Newswise — After evoking much surprise and polite skepticism from anatomists worldwide, a 1995 discovery of a previously unknown connective neck tissue by researchers at the University of Maryland, Baltimore has made Gray's Anatomy, at last.
The latest Gray's Anatomy, its 150th anniversary edition, is known worldwide as an essential reference for medical students, and, health care professionals.
Delayed tribute for a new discovery is understandable in a field where anatomists have been rigorously studying the human body for more than 500 years, said co-discoverer Gary Hack, DDS, associate professor at the University of Maryland Dental School.
Hack and his colleagues found the 'new' muscle-dura connective tissue while using an unusual dissecting approach to examine head and neck muscles in cadavers. They supported their discovery through digital cadaver images from the National Institutes of Health's (NIH) Visible Human Project. The newly discovered tissue connects a deep neck muscle to a highly sensitive covering called the dura that covers the brain and spinal cord.
The researchers suggest that their finding may help explain the relationship between muscle tension and headaches. They speculate that the connection may transmit pressure from the neck muscles to the pain-sensitive dura and possibly lead to certain headaches. Gray's states, "There is usually a soft-tissue attachment to the posterior atlanto-occipital membrane, which itself is firmly attached to the spinal dura in the same area."
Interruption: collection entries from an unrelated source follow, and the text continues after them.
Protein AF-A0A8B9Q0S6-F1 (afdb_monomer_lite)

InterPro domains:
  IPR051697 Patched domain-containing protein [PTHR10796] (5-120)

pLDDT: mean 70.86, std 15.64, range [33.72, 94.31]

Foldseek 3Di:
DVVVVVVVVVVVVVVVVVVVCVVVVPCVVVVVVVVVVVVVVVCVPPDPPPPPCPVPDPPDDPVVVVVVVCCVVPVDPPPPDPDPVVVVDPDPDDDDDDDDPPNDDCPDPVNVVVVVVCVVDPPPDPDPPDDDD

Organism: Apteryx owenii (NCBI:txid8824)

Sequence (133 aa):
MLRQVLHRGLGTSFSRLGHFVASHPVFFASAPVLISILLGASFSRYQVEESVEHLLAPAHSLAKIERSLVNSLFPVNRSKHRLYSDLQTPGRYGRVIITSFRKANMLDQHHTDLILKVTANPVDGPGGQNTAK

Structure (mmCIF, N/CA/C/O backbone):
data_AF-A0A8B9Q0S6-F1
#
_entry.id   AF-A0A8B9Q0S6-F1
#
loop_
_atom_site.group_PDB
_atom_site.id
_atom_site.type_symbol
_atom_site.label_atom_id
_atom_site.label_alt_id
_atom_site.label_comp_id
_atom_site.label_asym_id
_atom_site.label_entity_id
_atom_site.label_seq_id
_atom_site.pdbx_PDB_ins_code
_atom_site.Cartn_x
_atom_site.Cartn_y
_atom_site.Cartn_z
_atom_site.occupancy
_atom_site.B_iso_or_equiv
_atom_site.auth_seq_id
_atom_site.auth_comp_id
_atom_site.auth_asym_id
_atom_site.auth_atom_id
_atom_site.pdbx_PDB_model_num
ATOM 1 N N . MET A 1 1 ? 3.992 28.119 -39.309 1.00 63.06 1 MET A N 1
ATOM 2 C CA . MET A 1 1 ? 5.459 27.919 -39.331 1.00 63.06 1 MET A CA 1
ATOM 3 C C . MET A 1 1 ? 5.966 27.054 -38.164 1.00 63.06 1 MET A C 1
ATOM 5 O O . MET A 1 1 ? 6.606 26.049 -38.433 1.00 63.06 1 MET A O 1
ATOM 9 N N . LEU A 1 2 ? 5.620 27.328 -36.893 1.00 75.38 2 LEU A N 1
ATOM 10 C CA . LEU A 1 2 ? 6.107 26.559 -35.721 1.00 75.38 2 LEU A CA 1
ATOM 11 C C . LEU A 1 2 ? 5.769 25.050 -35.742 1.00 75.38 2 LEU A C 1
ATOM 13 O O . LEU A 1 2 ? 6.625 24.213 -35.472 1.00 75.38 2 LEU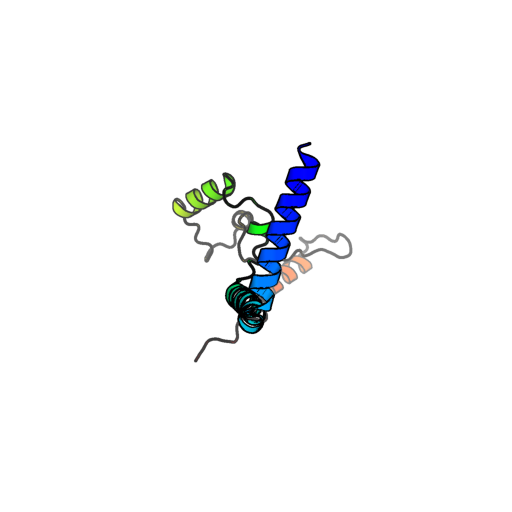 A O 1
ATOM 17 N N . ARG A 1 3 ? 4.538 24.684 -36.129 1.00 76.31 3 ARG A N 1
ATOM 18 C CA . ARG A 1 3 ? 4.093 23.277 -36.208 1.00 76.31 3 ARG A CA 1
ATOM 19 C C . ARG A 1 3 ? 4.911 22.430 -37.188 1.00 76.31 3 ARG A C 1
ATOM 21 O O . ARG A 1 3 ? 5.149 21.260 -36.915 1.00 76.31 3 ARG A O 1
ATOM 28 N N . GLN A 1 4 ? 5.342 23.008 -38.310 1.00 79.50 4 GLN A N 1
ATOM 29 C CA . GLN A 1 4 ? 6.148 22.299 -39.309 1.00 79.50 4 GLN A CA 1
ATOM 30 C C . GLN A 1 4 ? 7.566 22.046 -38.804 1.00 79.50 4 GLN A C 1
ATOM 32 O O . GLN A 1 4 ? 8.076 20.945 -38.984 1.00 79.50 4 GLN A O 1
ATOM 37 N N . VAL A 1 5 ? 8.176 23.023 -38.127 1.00 82.19 5 VAL A N 1
ATOM 38 C CA . VAL A 1 5 ? 9.505 22.860 -37.519 1.00 82.19 5 VAL A CA 1
ATOM 39 C C . VAL A 1 5 ? 9.454 21.814 -36.408 1.00 82.19 5 VAL A C 1
ATOM 41 O O . VAL A 1 5 ? 10.308 20.934 -36.366 1.00 82.19 5 VAL A O 1
ATOM 44 N N . LEU A 1 6 ? 8.406 21.837 -35.579 1.00 86.25 6 LEU A N 1
ATOM 45 C CA . LEU A 1 6 ? 8.202 20.846 -34.525 1.00 86.25 6 LEU A CA 1
ATOM 46 C C . LEU A 1 6 ? 8.008 19.432 -35.097 1.00 86.25 6 LEU A C 1
ATOM 48 O O . LEU A 1 6 ? 8.682 18.507 -34.660 1.00 86.25 6 LEU A O 1
ATOM 52 N N . HIS A 1 7 ? 7.161 19.260 -36.118 1.00 85.00 7 HIS A N 1
ATOM 53 C CA . HIS A 1 7 ? 6.972 17.957 -36.771 1.00 85.00 7 HIS A CA 1
ATOM 54 C C . HIS A 1 7 ? 8.254 17.430 -37.415 1.00 85.00 7 HIS A C 1
ATOM 56 O O . HIS A 1 7 ? 8.544 16.238 -37.333 1.00 85.00 7 HIS A O 1
ATOM 62 N N . ARG A 1 8 ? 9.031 18.306 -38.056 1.00 83.00 8 ARG A N 1
ATOM 63 C CA . ARG A 1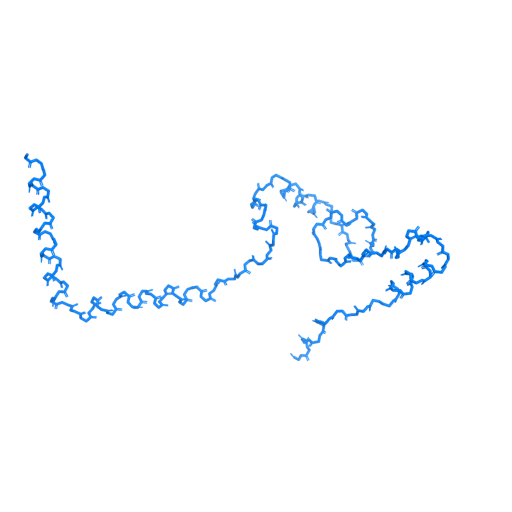 8 ? 10.272 17.914 -38.734 1.00 83.00 8 ARG A CA 1
ATOM 64 C C . ARG A 1 8 ? 11.393 17.623 -37.730 1.00 83.00 8 ARG A C 1
ATOM 66 O O . ARG A 1 8 ? 12.150 16.674 -37.922 1.00 83.00 8 ARG A O 1
ATOM 73 N N . GLY A 1 9 ? 11.443 18.365 -36.624 1.00 83.06 9 GLY A N 1
ATOM 74 C CA . GLY A 1 9 ? 12.332 18.117 -35.486 1.00 83.06 9 GLY A CA 1
ATOM 75 C C . GLY A 1 9 ? 12.011 16.816 -34.744 1.00 83.06 9 GLY A C 1
ATOM 76 O O . GLY A 1 9 ? 12.905 16.004 -34.518 1.00 83.06 9 GLY A O 1
ATOM 77 N N . LEU A 1 10 ? 10.736 16.561 -34.433 1.00 87.31 10 LEU A N 1
ATOM 78 C CA . LEU A 1 10 ? 10.280 15.300 -33.833 1.00 87.31 10 LEU A CA 1
ATOM 79 C C . LEU A 1 10 ? 10.524 14.118 -34.773 1.00 87.31 10 LEU A C 1
ATOM 81 O O . LEU A 1 10 ? 11.073 13.110 -34.346 1.00 87.31 10 LEU A O 1
ATOM 85 N N . GLY A 1 11 ? 10.193 14.250 -36.061 1.00 86.56 11 GLY A N 1
ATOM 86 C CA . GLY A 1 11 ? 10.405 13.186 -37.043 1.00 86.56 11 GLY A CA 1
ATOM 87 C C . GLY A 1 11 ? 11.880 12.810 -37.205 1.00 86.56 11 GLY A C 1
ATOM 88 O O . GLY A 1 11 ? 12.220 11.629 -37.205 1.00 86.56 11 GLY A O 1
ATOM 89 N N . THR A 1 12 ? 12.776 13.798 -37.274 1.00 85.56 12 THR A N 1
ATOM 90 C CA . THR A 1 12 ? 14.227 13.543 -37.350 1.00 85.56 12 THR A CA 1
ATOM 91 C C . THR A 1 12 ? 14.785 12.976 -36.047 1.00 85.56 12 THR A C 1
ATOM 93 O O . THR A 1 12 ? 15.620 12.072 -36.088 1.00 85.56 12 THR A O 1
ATOM 96 N N . SER A 1 13 ? 14.294 13.439 -34.896 1.00 83.06 13 SER A N 1
ATOM 97 C CA . SER A 1 13 ? 14.721 12.938 -33.585 1.00 83.06 13 SER A CA 1
ATOM 98 C C . SER A 1 13 ? 14.271 11.496 -33.357 1.00 83.06 13 SER A C 1
ATOM 100 O O . SER A 1 13 ? 15.091 10.657 -32.994 1.00 83.06 13 SER A O 1
ATOM 102 N N . PHE A 1 14 ? 13.010 11.171 -33.656 1.00 87.38 14 PHE A N 1
ATOM 103 C CA . PHE A 1 14 ? 12.501 9.801 -33.565 1.00 87.38 14 PHE A CA 1
ATOM 104 C C . PHE A 1 14 ? 13.153 8.865 -34.581 1.00 87.38 14 PHE A C 1
ATOM 106 O O . PHE A 1 14 ? 13.417 7.717 -34.244 1.00 87.38 14 PHE A O 1
ATOM 113 N N . SER A 1 15 ? 13.486 9.344 -35.784 1.00 86.31 15 SER A N 1
ATOM 114 C CA . SER A 1 15 ? 14.211 8.527 -36.769 1.00 86.31 15 SER A CA 1
ATOM 115 C C . SER A 1 15 ? 15.628 8.190 -36.294 1.00 86.31 15 SER A C 1
ATOM 117 O O . SER A 1 15 ? 16.064 7.047 -36.414 1.00 86.31 15 SER A O 1
ATOM 119 N N . ARG A 1 16 ? 16.340 9.156 -35.695 1.00 85.81 16 ARG A N 1
ATOM 120 C CA . ARG A 1 16 ? 17.666 8.919 -35.097 1.00 85.81 16 ARG A CA 1
ATOM 121 C C . ARG A 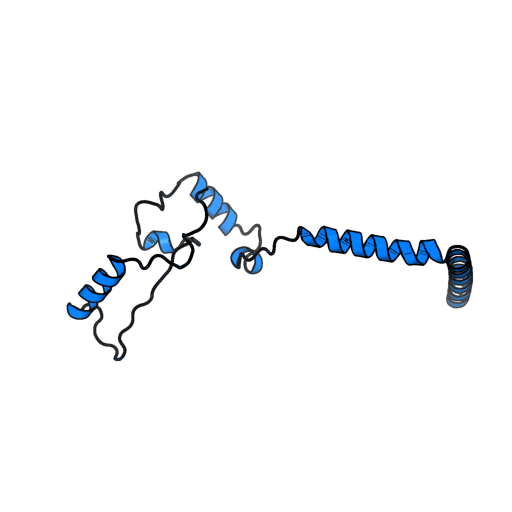1 16 ? 17.588 7.994 -33.885 1.00 85.81 16 ARG A C 1
ATOM 123 O O . ARG A 1 16 ? 18.409 7.091 -33.767 1.00 85.81 16 ARG A O 1
ATOM 130 N N . LEU A 1 17 ? 16.591 8.188 -33.023 1.00 85.38 17 LEU A N 1
ATOM 131 C CA . LEU A 1 17 ? 16.366 7.341 -31.854 1.00 85.38 17 LEU A CA 1
ATOM 132 C C . LEU A 1 17 ? 16.012 5.907 -32.270 1.00 85.38 17 LEU A C 1
ATOM 134 O O . LEU A 1 17 ? 16.593 4.964 -31.750 1.00 85.38 17 LEU A O 1
ATOM 138 N N . GLY A 1 18 ? 15.148 5.737 -33.272 1.00 85.19 18 GLY A N 1
ATOM 139 C CA . GLY A 1 18 ? 14.824 4.432 -33.848 1.00 85.19 18 GLY A CA 1
ATOM 140 C C . GLY A 1 18 ? 16.038 3.737 -34.466 1.00 85.19 18 GLY A C 1
ATOM 141 O O . GLY A 1 18 ? 16.235 2.549 -34.237 1.00 85.19 18 GLY A O 1
ATOM 142 N N . HIS A 1 19 ? 16.902 4.469 -35.178 1.00 86.81 19 HIS A N 1
ATOM 143 C CA . HIS A 1 19 ? 18.146 3.912 -35.722 1.00 86.81 19 HIS A CA 1
ATOM 144 C C . HIS A 1 19 ? 19.137 3.493 -34.619 1.00 86.81 19 HIS A C 1
ATOM 146 O O . HIS A 1 19 ? 19.791 2.452 -34.710 1.00 86.81 19 HIS A O 1
ATOM 152 N N . PHE A 1 20 ? 19.209 4.260 -33.531 1.00 84.81 20 PHE A N 1
ATOM 153 C CA . PHE A 1 20 ? 20.023 3.915 -32.368 1.00 84.81 20 PHE A CA 1
ATOM 154 C C . PHE A 1 20 ? 19.495 2.667 -31.637 1.00 84.81 20 PHE A C 1
ATOM 156 O O . PHE A 1 20 ? 20.264 1.771 -31.300 1.00 84.81 20 PHE A O 1
ATOM 163 N N . VAL A 1 21 ? 18.175 2.550 -31.476 1.00 85.06 21 VAL A N 1
ATOM 164 C CA . VAL A 1 21 ? 17.531 1.356 -30.902 1.00 85.06 21 VAL A CA 1
ATOM 165 C C . VAL A 1 21 ? 17.734 0.131 -31.803 1.00 85.06 21 VAL A C 1
ATOM 167 O O . VAL A 1 21 ? 18.070 -0.944 -31.312 1.00 85.06 21 VAL A O 1
ATOM 170 N N . ALA A 1 22 ? 17.597 0.293 -33.122 1.00 84.50 22 ALA A N 1
ATOM 171 C CA . ALA A 1 22 ? 17.774 -0.787 -34.092 1.00 84.50 22 ALA A CA 1
ATOM 172 C C . ALA A 1 22 ? 19.228 -1.277 -34.208 1.00 84.50 22 ALA A C 1
ATOM 174 O O . ALA A 1 22 ? 19.445 -2.444 -34.522 1.00 84.50 22 ALA A O 1
ATOM 175 N N . SER A 1 23 ? 20.218 -0.418 -33.943 1.00 86.38 23 SER A N 1
ATOM 176 C CA . SER A 1 23 ? 21.637 -0.810 -33.915 1.00 86.38 23 SER A CA 1
ATOM 177 C C . SER A 1 23 ? 22.037 -1.550 -32.633 1.00 86.38 23 SER A C 1
ATOM 179 O O . SER A 1 23 ? 23.001 -2.310 -32.654 1.00 86.38 23 SER A O 1
ATOM 181 N N . HIS A 1 24 ? 21.278 -1.396 -31.540 1.00 87.06 24 HIS A N 1
ATOM 182 C CA . HIS A 1 24 ? 21.531 -2.069 -30.258 1.00 87.06 24 HIS A CA 1
ATOM 183 C C . HIS A 1 24 ? 20.284 -2.809 -29.723 1.00 87.06 24 HIS A C 1
ATOM 185 O O . HIS A 1 24 ? 19.843 -2.554 -28.596 1.00 87.06 24 HIS A O 1
ATOM 191 N N . PRO A 1 25 ? 19.717 -3.766 -30.486 1.00 82.44 25 PRO A N 1
ATOM 192 C CA . PRO A 1 25 ? 18.423 -4.372 -30.166 1.00 82.44 25 PRO A CA 1
ATOM 193 C C . PRO A 1 25 ? 18.448 -5.171 -28.853 1.00 82.44 25 PRO A C 1
ATOM 195 O O . PRO A 1 25 ? 17.490 -5.144 -28.086 1.00 82.44 25 PRO A O 1
ATOM 198 N N . VAL A 1 26 ? 19.565 -5.840 -28.546 1.00 84.50 26 VAL A N 1
ATOM 199 C CA . VAL A 1 26 ? 19.705 -6.690 -27.348 1.00 84.50 26 VAL A CA 1
ATOM 200 C C . VAL A 1 26 ? 19.813 -5.865 -26.060 1.00 84.50 26 VAL A C 1
ATOM 202 O O . VAL A 1 26 ? 19.219 -6.223 -25.042 1.00 84.50 26 VAL A O 1
ATOM 205 N N . PHE A 1 27 ? 20.521 -4.733 -26.088 1.00 85.31 27 PHE A N 1
ATOM 206 C CA . PHE A 1 27 ? 20.616 -3.835 -24.931 1.00 85.31 27 PHE A CA 1
ATOM 207 C C . PHE A 1 27 ? 19.271 -3.179 -24.629 1.00 85.31 27 PHE A C 1
ATOM 209 O O . PHE A 1 27 ? 18.867 -3.114 -23.472 1.00 85.31 27 PHE A O 1
ATOM 216 N N . PHE A 1 28 ? 18.548 -2.746 -25.662 1.00 87.25 28 PHE A N 1
ATOM 217 C CA . PHE A 1 28 ? 17.259 -2.086 -25.480 1.00 87.25 28 PHE A CA 1
ATOM 218 C C . PHE A 1 28 ? 16.131 -3.058 -25.105 1.00 87.25 28 PHE A C 1
ATOM 220 O O . PHE A 1 28 ? 15.163 -2.647 -24.475 1.00 87.25 28 PHE A O 1
ATOM 227 N N . ALA A 1 29 ? 16.263 -4.347 -25.434 1.00 87.56 29 ALA A N 1
ATOM 228 C CA . ALA A 1 29 ? 15.361 -5.390 -24.950 1.00 87.56 29 ALA A CA 1
ATOM 229 C C . ALA A 1 29 ? 15.666 -5.796 -23.497 1.00 87.56 29 ALA A C 1
ATOM 231 O O . ALA A 1 29 ? 14.751 -5.962 -22.694 1.00 87.56 29 ALA A O 1
ATOM 232 N N . SER A 1 30 ? 16.946 -5.933 -23.136 1.00 89.75 30 SER A N 1
ATOM 233 C CA . SER A 1 30 ? 17.347 -6.409 -21.804 1.00 89.75 30 SER A CA 1
ATOM 234 C C . SER A 1 30 ? 17.292 -5.325 -20.723 1.00 89.75 30 SER A C 1
ATOM 236 O O . SER A 1 30 ? 16.867 -5.612 -19.608 1.00 89.75 30 SER A O 1
ATOM 238 N N . ALA A 1 31 ? 17.646 -4.074 -21.031 1.00 91.62 31 ALA A N 1
ATOM 239 C CA . ALA A 1 31 ? 17.641 -2.970 -20.070 1.00 91.62 31 ALA A CA 1
ATOM 240 C C . ALA A 1 31 ? 16.279 -2.726 -19.380 1.00 91.62 31 ALA A C 1
ATOM 242 O O . ALA A 1 31 ? 16.249 -2.724 -18.148 1.00 91.62 31 ALA A O 1
ATOM 243 N N . PRO A 1 32 ? 15.140 -2.565 -20.088 1.00 91.94 32 PRO A N 1
ATOM 244 C CA . PRO A 1 32 ? 13.846 -2.369 -19.432 1.00 91.94 32 PRO A CA 1
ATOM 245 C C . PRO A 1 32 ? 13.403 -3.602 -18.638 1.00 91.94 32 PRO A C 1
ATOM 247 O O . PRO A 1 32 ? 12.762 -3.453 -17.599 1.00 91.94 32 PRO A O 1
ATOM 250 N N . VAL A 1 33 ? 13.774 -4.810 -19.075 1.00 94.12 33 VAL A N 1
ATOM 251 C CA . VAL A 1 33 ? 13.487 -6.056 -18.348 1.00 94.12 33 VAL A CA 1
ATOM 252 C C . VAL A 1 33 ? 14.270 -6.103 -17.037 1.00 94.12 33 VAL A C 1
ATOM 254 O O . VAL A 1 33 ? 13.683 -6.353 -15.988 1.00 94.12 33 VAL A O 1
ATOM 257 N N . LEU A 1 34 ? 15.567 -5.790 -17.066 1.00 94.19 34 LEU A N 1
ATOM 258 C CA . LEU A 1 34 ? 16.405 -5.729 -15.866 1.00 94.19 34 LEU A CA 1
ATOM 259 C C . LEU A 1 34 ? 15.924 -4.651 -14.894 1.00 94.19 34 LEU A C 1
ATOM 261 O O . LEU A 1 34 ? 15.835 -4.916 -13.698 1.00 94.19 34 LEU A O 1
ATOM 265 N N . ILE A 1 35 ? 15.554 -3.470 -15.396 1.00 94.31 35 ILE A N 1
ATOM 266 C CA . ILE A 1 35 ? 14.962 -2.401 -14.581 1.00 94.31 35 ILE A CA 1
ATOM 267 C C . ILE A 1 35 ? 13.644 -2.881 -13.961 1.00 94.31 35 ILE A C 1
ATOM 269 O O . ILE A 1 35 ? 13.440 -2.710 -12.765 1.00 94.31 35 ILE A O 1
ATOM 273 N N . SER A 1 36 ? 12.775 -3.538 -14.731 1.00 93.56 36 SER A N 1
ATOM 274 C CA . SER A 1 36 ? 11.495 -4.055 -14.225 1.00 93.56 36 SER A CA 1
ATOM 275 C C . SER A 1 36 ? 11.689 -5.110 -13.138 1.00 93.56 36 SER A C 1
ATOM 277 O O . SER A 1 36 ? 11.008 -5.068 -12.117 1.00 93.56 36 SER A O 1
ATOM 279 N N . ILE A 1 37 ? 12.643 -6.026 -13.320 1.00 92.44 37 ILE A N 1
ATOM 280 C CA . ILE A 1 37 ? 12.982 -7.041 -12.317 1.00 92.44 37 ILE A CA 1
ATOM 281 C C . ILE A 1 37 ? 13.589 -6.385 -11.076 1.00 92.44 37 ILE A C 1
ATOM 283 O O . ILE A 1 37 ? 13.222 -6.751 -9.966 1.00 92.44 37 ILE A O 1
ATOM 287 N N . LEU A 1 38 ? 14.472 -5.398 -11.238 1.00 91.38 38 LEU A N 1
ATOM 288 C CA . LEU A 1 38 ? 15.074 -4.670 -10.122 1.00 91.38 38 LEU A CA 1
ATOM 289 C C . LEU A 1 38 ? 14.014 -3.917 -9.305 1.00 91.38 38 LEU A C 1
ATOM 291 O O . LEU A 1 38 ? 14.011 -3.996 -8.077 1.00 91.38 38 LEU A O 1
ATOM 295 N N . LEU A 1 39 ? 13.086 -3.231 -9.977 1.00 87.38 39 LEU A N 1
ATOM 296 C CA . LEU A 1 39 ? 11.965 -2.542 -9.335 1.00 87.38 39 LEU A CA 1
ATOM 297 C C . LEU A 1 39 ? 10.998 -3.540 -8.677 1.00 87.38 39 LEU A C 1
ATOM 299 O O . LEU A 1 39 ? 10.596 -3.334 -7.534 1.00 87.38 39 LEU A O 1
ATOM 303 N N . GLY A 1 40 ? 10.674 -4.645 -9.352 1.00 86.31 40 GLY A N 1
ATOM 304 C CA . GLY A 1 40 ? 9.837 -5.713 -8.801 1.00 86.31 40 GLY A CA 1
ATOM 305 C C . GLY A 1 40 ? 10.464 -6.376 -7.571 1.00 86.31 40 GLY A C 1
ATOM 306 O O . GLY A 1 40 ? 9.790 -6.585 -6.566 1.00 86.31 40 GLY A O 1
ATOM 307 N N . ALA A 1 41 ? 11.773 -6.628 -7.602 1.00 83.88 41 ALA A N 1
ATOM 308 C CA . ALA A 1 41 ? 12.527 -7.153 -6.468 1.00 83.88 41 ALA A CA 1
ATOM 309 C C . ALA A 1 41 ? 12.615 -6.140 -5.316 1.00 83.88 41 ALA A C 1
ATOM 311 O O . ALA A 1 41 ? 12.533 -6.527 -4.152 1.00 83.88 41 ALA A O 1
ATOM 312 N N . SER A 1 42 ? 12.717 -4.841 -5.615 1.00 81.00 42 SER A N 1
ATOM 313 C CA . SER A 1 42 ? 12.646 -3.778 -4.603 1.00 81.00 42 SER A CA 1
ATOM 314 C C . SER A 1 42 ? 11.293 -3.782 -3.878 1.00 81.00 42 SER A C 1
ATOM 316 O O . SER A 1 42 ? 11.239 -3.630 -2.655 1.00 81.00 42 SER A O 1
ATOM 318 N N . PHE A 1 43 ? 10.212 -4.097 -4.597 1.00 70.19 43 PHE A N 1
ATOM 319 C CA . PHE A 1 43 ? 8.876 -4.258 -4.023 1.00 70.19 43 PHE A CA 1
ATOM 320 C C . PHE A 1 43 ? 8.750 -5.465 -3.074 1.00 70.19 43 PHE A C 1
ATOM 322 O O . PHE A 1 43 ? 7.843 -5.503 -2.250 1.00 70.19 43 PHE A O 1
ATOM 329 N N . SER A 1 44 ? 9.694 -6.416 -3.083 1.00 63.91 44 SER A N 1
ATOM 330 C CA . SER A 1 44 ? 9.722 -7.520 -2.107 1.00 63.91 44 SER A CA 1
ATOM 331 C C . SER A 1 44 ? 9.960 -7.051 -0.665 1.00 63.91 44 SER A C 1
ATOM 333 O O . SER A 1 44 ? 9.718 -7.815 0.268 1.00 63.91 44 SER A O 1
ATOM 335 N N . ARG A 1 45 ? 10.458 -5.823 -0.461 1.00 62.31 45 ARG A N 1
ATOM 336 C CA . ARG A 1 45 ? 10.614 -5.204 0.868 1.00 62.31 45 ARG A CA 1
ATOM 337 C C . ARG A 1 45 ? 9.444 -4.298 1.241 1.00 62.31 45 ARG A C 1
ATOM 339 O O . ARG A 1 45 ? 9.511 -3.628 2.270 1.00 62.31 45 ARG A O 1
ATOM 346 N N . TYR A 1 46 ? 8.384 -4.285 0.435 1.00 53.06 46 TYR A N 1
ATOM 347 C CA . TYR A 1 46 ? 7.158 -3.576 0.754 1.00 53.06 46 TYR A CA 1
ATOM 348 C C . TYR A 1 46 ? 6.467 -4.279 1.928 1.00 53.06 46 TYR A C 1
ATOM 350 O O . TYR A 1 46 ? 5.781 -5.285 1.759 1.00 53.06 46 TYR A O 1
ATOM 358 N N . GLN A 1 47 ? 6.702 -3.780 3.143 1.00 55.22 47 GLN A N 1
ATOM 359 C CA . GLN A 1 47 ? 5.881 -4.148 4.287 1.00 55.22 47 GLN A CA 1
ATOM 360 C C . GLN A 1 47 ? 4.511 -3.513 4.083 1.00 55.22 47 GLN A C 1
ATOM 362 O O . GLN A 1 47 ? 4.387 -2.291 4.021 1.00 55.22 47 GLN A O 1
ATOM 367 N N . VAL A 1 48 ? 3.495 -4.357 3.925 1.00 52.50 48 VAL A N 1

Shortly after their discovery─as if surprising the world's anatomists once was not enough─Hack and his colleagues, while studying muscles that affect chewing, also uncovered a jaw muscle that had never been described as separate and distinct from the many other jaw muscles. Hack thinks the 'new' muscle had been observed many times before, but was thought to be part of known chewing muscles. The new muscle, called sphenomandibularis, may be a fifth chewing muscle.
The muscle has not yet appeared in Gray's Anatomy. But after a similar chorus of skepticism in some medical journals, the 1 ½ inch long muscle has gotten its share of props. Sphenomandibularis is described in the Textbook of Head and Neck Anatomy, one of the leading medical textbooks. It has been recognized by the 1998 Medical and Health Annual of the Encyclopaedia Britannica, the book Staging Anatomies:Dissection and Spectacle in Early Stuart Tragedy by Hillary Nunn, in a poem called Claudia Gary Annis, and in articles in The New York Times and Discovery. The muscle was also a clue on the TV show, Jeopardy: "In 1996 Gary Hack discovered the sphenomandibularis...which is one of these." The correct answer: "What is a muscle?"
Hack's team included Baltimore orthodontist Gwendolyn Dunn, DDS; Mi Young Toh, MS, MA, a biomedical imaging researcher at the national Library of Medicine; neurosurgeon Walker Robinson, MD; and Richard Koritzer, DDS, MLA, PhD, an adjunct research associate at the Dental School.